问题
I have multiple columns of data, let's say x and time. I want to make a histogram of column x, and color each bar based off an aggregation of the values in column time, where the aggregation is grouped by the breaks used for the histogram. So,
d = cbind(c(rep(1,3), rep(2,3)), c(10,20,10,20,10,20))
names(d) = c("x", "time")
hist(d[,"x"])
Gives me a nice barplot, and let's say I want something like this for my colors:
palette(rainbow(25))
hist(d[,"x"], col=d[,"time"], n=10)
I would like to have the col be a vector of length 10 that is an aggregated function (such as mean) of the time column.
回答1:
I would do this with plyr and ggplot2:
require(plyr)
require(ggplot2)
d <- data.frame(x=c(rep(1:4, each=4)), time=sample(10:100, 16, replace=T))
d <- ddply(d, .(x), transform, mean.time=mean(time))
ggplot(d, aes(x=x, group=x, fill=mean.time)) +
geom_histogram()
回答2:
If I correctly understood, you would like to average time values over each x and plot a histogram. But which colour do you want to use?

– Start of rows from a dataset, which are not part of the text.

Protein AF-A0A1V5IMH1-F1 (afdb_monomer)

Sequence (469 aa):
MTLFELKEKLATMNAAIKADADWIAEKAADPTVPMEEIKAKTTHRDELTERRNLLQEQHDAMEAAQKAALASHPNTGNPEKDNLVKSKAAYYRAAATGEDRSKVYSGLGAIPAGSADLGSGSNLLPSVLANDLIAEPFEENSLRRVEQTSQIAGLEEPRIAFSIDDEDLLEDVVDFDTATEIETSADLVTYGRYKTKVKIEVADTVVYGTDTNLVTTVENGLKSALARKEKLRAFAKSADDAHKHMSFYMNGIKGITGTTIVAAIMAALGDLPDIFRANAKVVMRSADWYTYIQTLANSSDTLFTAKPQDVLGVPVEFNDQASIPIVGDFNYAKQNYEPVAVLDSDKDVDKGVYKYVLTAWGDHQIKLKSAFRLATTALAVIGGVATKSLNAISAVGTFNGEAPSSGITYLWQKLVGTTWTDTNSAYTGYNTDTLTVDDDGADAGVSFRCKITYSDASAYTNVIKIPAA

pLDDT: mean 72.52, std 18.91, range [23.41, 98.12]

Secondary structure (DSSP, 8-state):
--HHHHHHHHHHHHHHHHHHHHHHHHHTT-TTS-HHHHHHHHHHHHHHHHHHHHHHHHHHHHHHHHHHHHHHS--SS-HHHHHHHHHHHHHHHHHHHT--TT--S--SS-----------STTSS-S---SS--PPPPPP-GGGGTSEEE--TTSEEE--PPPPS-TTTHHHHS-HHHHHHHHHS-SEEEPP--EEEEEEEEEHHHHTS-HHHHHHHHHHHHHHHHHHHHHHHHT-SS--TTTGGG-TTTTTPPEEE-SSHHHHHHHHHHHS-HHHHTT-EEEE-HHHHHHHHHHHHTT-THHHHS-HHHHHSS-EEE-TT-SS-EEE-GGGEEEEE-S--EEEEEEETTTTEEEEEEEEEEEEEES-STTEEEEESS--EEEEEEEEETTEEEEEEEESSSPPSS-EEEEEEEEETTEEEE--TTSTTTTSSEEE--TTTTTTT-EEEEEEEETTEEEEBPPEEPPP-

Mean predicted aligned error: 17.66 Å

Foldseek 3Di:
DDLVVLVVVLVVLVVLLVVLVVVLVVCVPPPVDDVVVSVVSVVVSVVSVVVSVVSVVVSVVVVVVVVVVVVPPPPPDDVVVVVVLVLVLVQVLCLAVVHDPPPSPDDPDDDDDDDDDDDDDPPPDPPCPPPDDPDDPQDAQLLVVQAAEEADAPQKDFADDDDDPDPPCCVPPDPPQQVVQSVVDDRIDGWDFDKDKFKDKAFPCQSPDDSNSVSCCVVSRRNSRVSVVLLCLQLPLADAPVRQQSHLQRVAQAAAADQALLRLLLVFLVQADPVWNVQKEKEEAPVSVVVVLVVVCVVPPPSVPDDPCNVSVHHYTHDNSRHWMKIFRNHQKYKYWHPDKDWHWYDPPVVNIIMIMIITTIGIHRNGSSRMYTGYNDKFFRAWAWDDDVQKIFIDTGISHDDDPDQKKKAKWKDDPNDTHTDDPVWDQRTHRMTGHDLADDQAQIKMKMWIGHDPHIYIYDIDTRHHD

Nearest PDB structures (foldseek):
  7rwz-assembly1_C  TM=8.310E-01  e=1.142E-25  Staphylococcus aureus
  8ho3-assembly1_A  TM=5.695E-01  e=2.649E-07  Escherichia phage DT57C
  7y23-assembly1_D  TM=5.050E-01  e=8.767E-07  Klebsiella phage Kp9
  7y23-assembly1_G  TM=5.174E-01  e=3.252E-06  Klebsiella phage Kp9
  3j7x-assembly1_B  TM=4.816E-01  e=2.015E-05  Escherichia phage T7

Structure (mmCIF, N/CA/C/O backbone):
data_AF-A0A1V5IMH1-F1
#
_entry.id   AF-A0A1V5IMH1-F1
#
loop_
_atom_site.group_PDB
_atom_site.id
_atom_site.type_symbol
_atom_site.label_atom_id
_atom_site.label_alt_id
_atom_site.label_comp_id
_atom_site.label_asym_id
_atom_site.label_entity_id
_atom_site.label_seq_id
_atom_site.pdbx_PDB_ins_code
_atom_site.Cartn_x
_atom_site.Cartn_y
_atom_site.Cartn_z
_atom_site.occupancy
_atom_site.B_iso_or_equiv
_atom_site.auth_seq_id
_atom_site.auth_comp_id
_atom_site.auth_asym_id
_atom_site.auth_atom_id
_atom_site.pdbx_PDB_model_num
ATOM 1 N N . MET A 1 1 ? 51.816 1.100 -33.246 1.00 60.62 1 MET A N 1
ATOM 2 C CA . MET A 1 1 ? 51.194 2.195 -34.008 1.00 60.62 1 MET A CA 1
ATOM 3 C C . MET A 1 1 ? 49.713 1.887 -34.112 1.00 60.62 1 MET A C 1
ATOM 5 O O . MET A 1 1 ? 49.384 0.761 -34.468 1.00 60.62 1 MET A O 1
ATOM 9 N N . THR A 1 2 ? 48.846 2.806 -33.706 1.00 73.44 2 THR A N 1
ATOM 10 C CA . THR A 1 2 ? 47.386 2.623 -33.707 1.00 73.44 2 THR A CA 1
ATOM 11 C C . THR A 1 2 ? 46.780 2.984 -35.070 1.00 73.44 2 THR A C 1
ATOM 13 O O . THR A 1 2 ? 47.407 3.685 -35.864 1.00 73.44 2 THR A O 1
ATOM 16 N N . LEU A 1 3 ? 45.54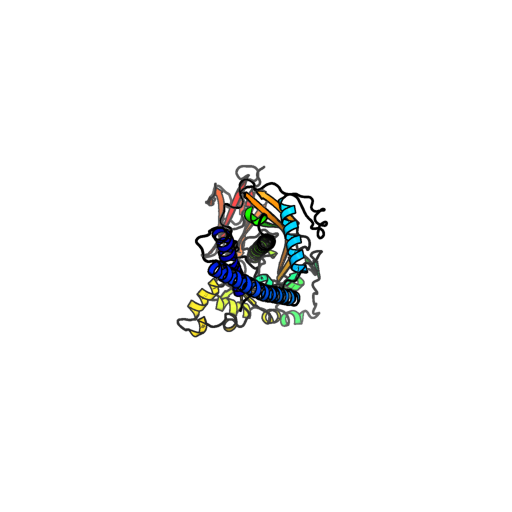8 2.535 -35.352 1.00 68.19 3 LEU A N 1
ATOM 17 C CA . LEU A 1 3 ? 44.833 2.887 -36.592 1.00 68.19 3 LEU A CA 1
ATOM 18 C C . LEU A 1 3 ? 44.653 4.413 -36.732 1.00 68.19 3 LEU A C 1
ATOM 20 O O . LEU A 1 3 ? 44.724 4.959 -37.829 1.00 68.19 3 LEU A O 1
ATOM 24 N N . PHE A 1 4 ? 44.462 5.106 -35.606 1.00 64.88 4 PHE A N 1
ATOM 25 C CA . PHE A 1 4 ? 44.360 6.563 -35.551 1.00 64.88 4 PHE A CA 1
ATOM 26 C C . PHE A 1 4 ? 45.691 7.241 -35.915 1.00 64.88 4 PHE A C 1
ATOM 28 O O . PHE A 1 4 ? 45.718 8.095 -36.797 1.00 64.88 4 PHE A O 1
ATOM 35 N N . GLU A 1 5 ? 46.805 6.786 -35.330 1.00 69.19 5 GLU A N 1
ATOM 36 C CA . GLU A 1 5 ? 48.154 7.276 -35.660 1.00 69.19 5 GLU A CA 1
ATOM 37 C C . GLU A 1 5 ? 48.530 7.014 -37.131 1.00 69.19 5 GLU A C 1
ATOM 39 O O . GLU A 1 5 ? 49.235 7.811 -37.747 1.00 69.19 5 GLU A O 1
ATOM 44 N N . LEU A 1 6 ? 48.063 5.902 -37.713 1.00 75.94 6 LEU A N 1
ATOM 45 C CA . LEU A 1 6 ? 48.234 5.590 -39.136 1.00 75.94 6 LEU A CA 1
ATOM 46 C C . LEU A 1 6 ? 47.467 6.563 -40.037 1.00 75.94 6 LEU A C 1
ATOM 48 O O . LEU A 1 6 ? 48.036 7.076 -41.001 1.00 75.94 6 LEU A O 1
ATOM 52 N N . LYS A 1 7 ? 46.200 6.850 -39.711 1.00 71.38 7 LYS A N 1
ATOM 53 C CA . LYS A 1 7 ? 45.368 7.813 -40.453 1.00 71.38 7 LYS A CA 1
ATOM 54 C C . LYS A 1 7 ? 45.946 9.223 -40.401 1.00 71.38 7 LYS A C 1
ATOM 56 O O . LYS A 1 7 ? 45.990 9.899 -41.426 1.00 71.38 7 LYS A O 1
ATOM 61 N N . GLU A 1 8 ? 46.423 9.645 -39.234 1.00 73.00 8 GLU A N 1
ATOM 62 C CA . GLU A 1 8 ? 47.071 10.945 -39.060 1.00 73.00 8 GLU A CA 1
ATOM 63 C C . GLU A 1 8 ? 48.338 11.051 -39.923 1.00 73.00 8 GLU A C 1
ATOM 65 O O . GLU A 1 8 ? 48.473 11.984 -40.715 1.00 73.00 8 GLU A O 1
ATOM 70 N N . LYS A 1 9 ? 49.216 10.039 -39.876 1.00 75.00 9 LYS A N 1
ATOM 71 C CA . LYS A 1 9 ? 50.434 10.002 -40.702 1.00 75.00 9 LYS A CA 1
ATOM 72 C C . LYS A 1 9 ? 50.142 9.964 -42.205 1.00 75.00 9 LYS A C 1
ATOM 74 O O . LYS A 1 9 ? 50.837 10.638 -42.964 1.00 75.00 9 LYS A O 1
ATOM 79 N N . LEU A 1 10 ? 49.114 9.230 -42.643 1.00 77.25 10 LEU A N 1
ATOM 80 C CA . LEU A 1 10 ? 48.668 9.214 -44.042 1.00 77.25 10 LEU A CA 1
ATOM 81 C C . LEU A 1 10 ? 48.163 10.593 -44.490 1.00 77.25 10 LEU A C 1
ATOM 83 O O . LEU A 1 10 ? 48.496 11.040 -45.588 1.00 77.25 10 LEU A O 1
ATOM 87 N N . ALA A 1 11 ? 47.412 11.299 -43.640 1.00 72.69 11 ALA A N 1
ATOM 88 C CA . ALA A 1 11 ? 46.955 12.657 -43.929 1.00 72.69 11 ALA A CA 1
ATOM 89 C C . ALA A 1 11 ? 48.131 13.641 -44.062 1.00 72.69 11 ALA A C 1
ATOM 91 O O . ALA A 1 11 ? 48.182 14.407 -45.028 1.00 72.69 11 ALA A O 1
ATOM 92 N N . THR A 1 12 ? 49.114 13.578 -43.156 1.00 77.31 12 THR A N 1
ATOM 93 C CA . THR A 1 12 ? 50.331 14.403 -43.229 1.00 77.31 12 THR A CA 1
ATOM 94 C C . THR A 1 12 ? 51.155 14.105 -44.485 1.00 77.31 12 THR A C 1
ATOM 96 O O . THR A 1 12 ? 51.626 15.031 -45.145 1.00 77.31 12 THR A O 1
ATOM 99 N N . MET A 1 13 ? 51.299 12.831 -44.865 1.00 82.69 13 MET A N 1
ATOM 100 C CA . MET A 1 13 ? 52.015 12.441 -46.085 1.00 82.69 13 MET A CA 1
ATOM 101 C C . MET A 1 13 ? 51.307 12.907 -47.355 1.00 82.69 13 MET A C 1
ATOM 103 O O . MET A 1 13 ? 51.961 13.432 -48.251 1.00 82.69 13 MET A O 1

Gradient or individual, based on mean time values or on x values?
Consider this example as a starting point
require(ggplot2)
d <- data.frame(x=c(rep(1:4, each=4)), time=sample(10:100, 16, replace=T)) # thanks to Andy :)
ggplot(d, aes(x=factor(x), y=time)) +
stat_summary(fun.y="mean", geom="bar", aes(fill=factor(d$x)))
or
ggplot(d, aes(x=factor(x), y=time)) +
stat_summary(fun.y="mean", geom="bar", aes(fill=d$x))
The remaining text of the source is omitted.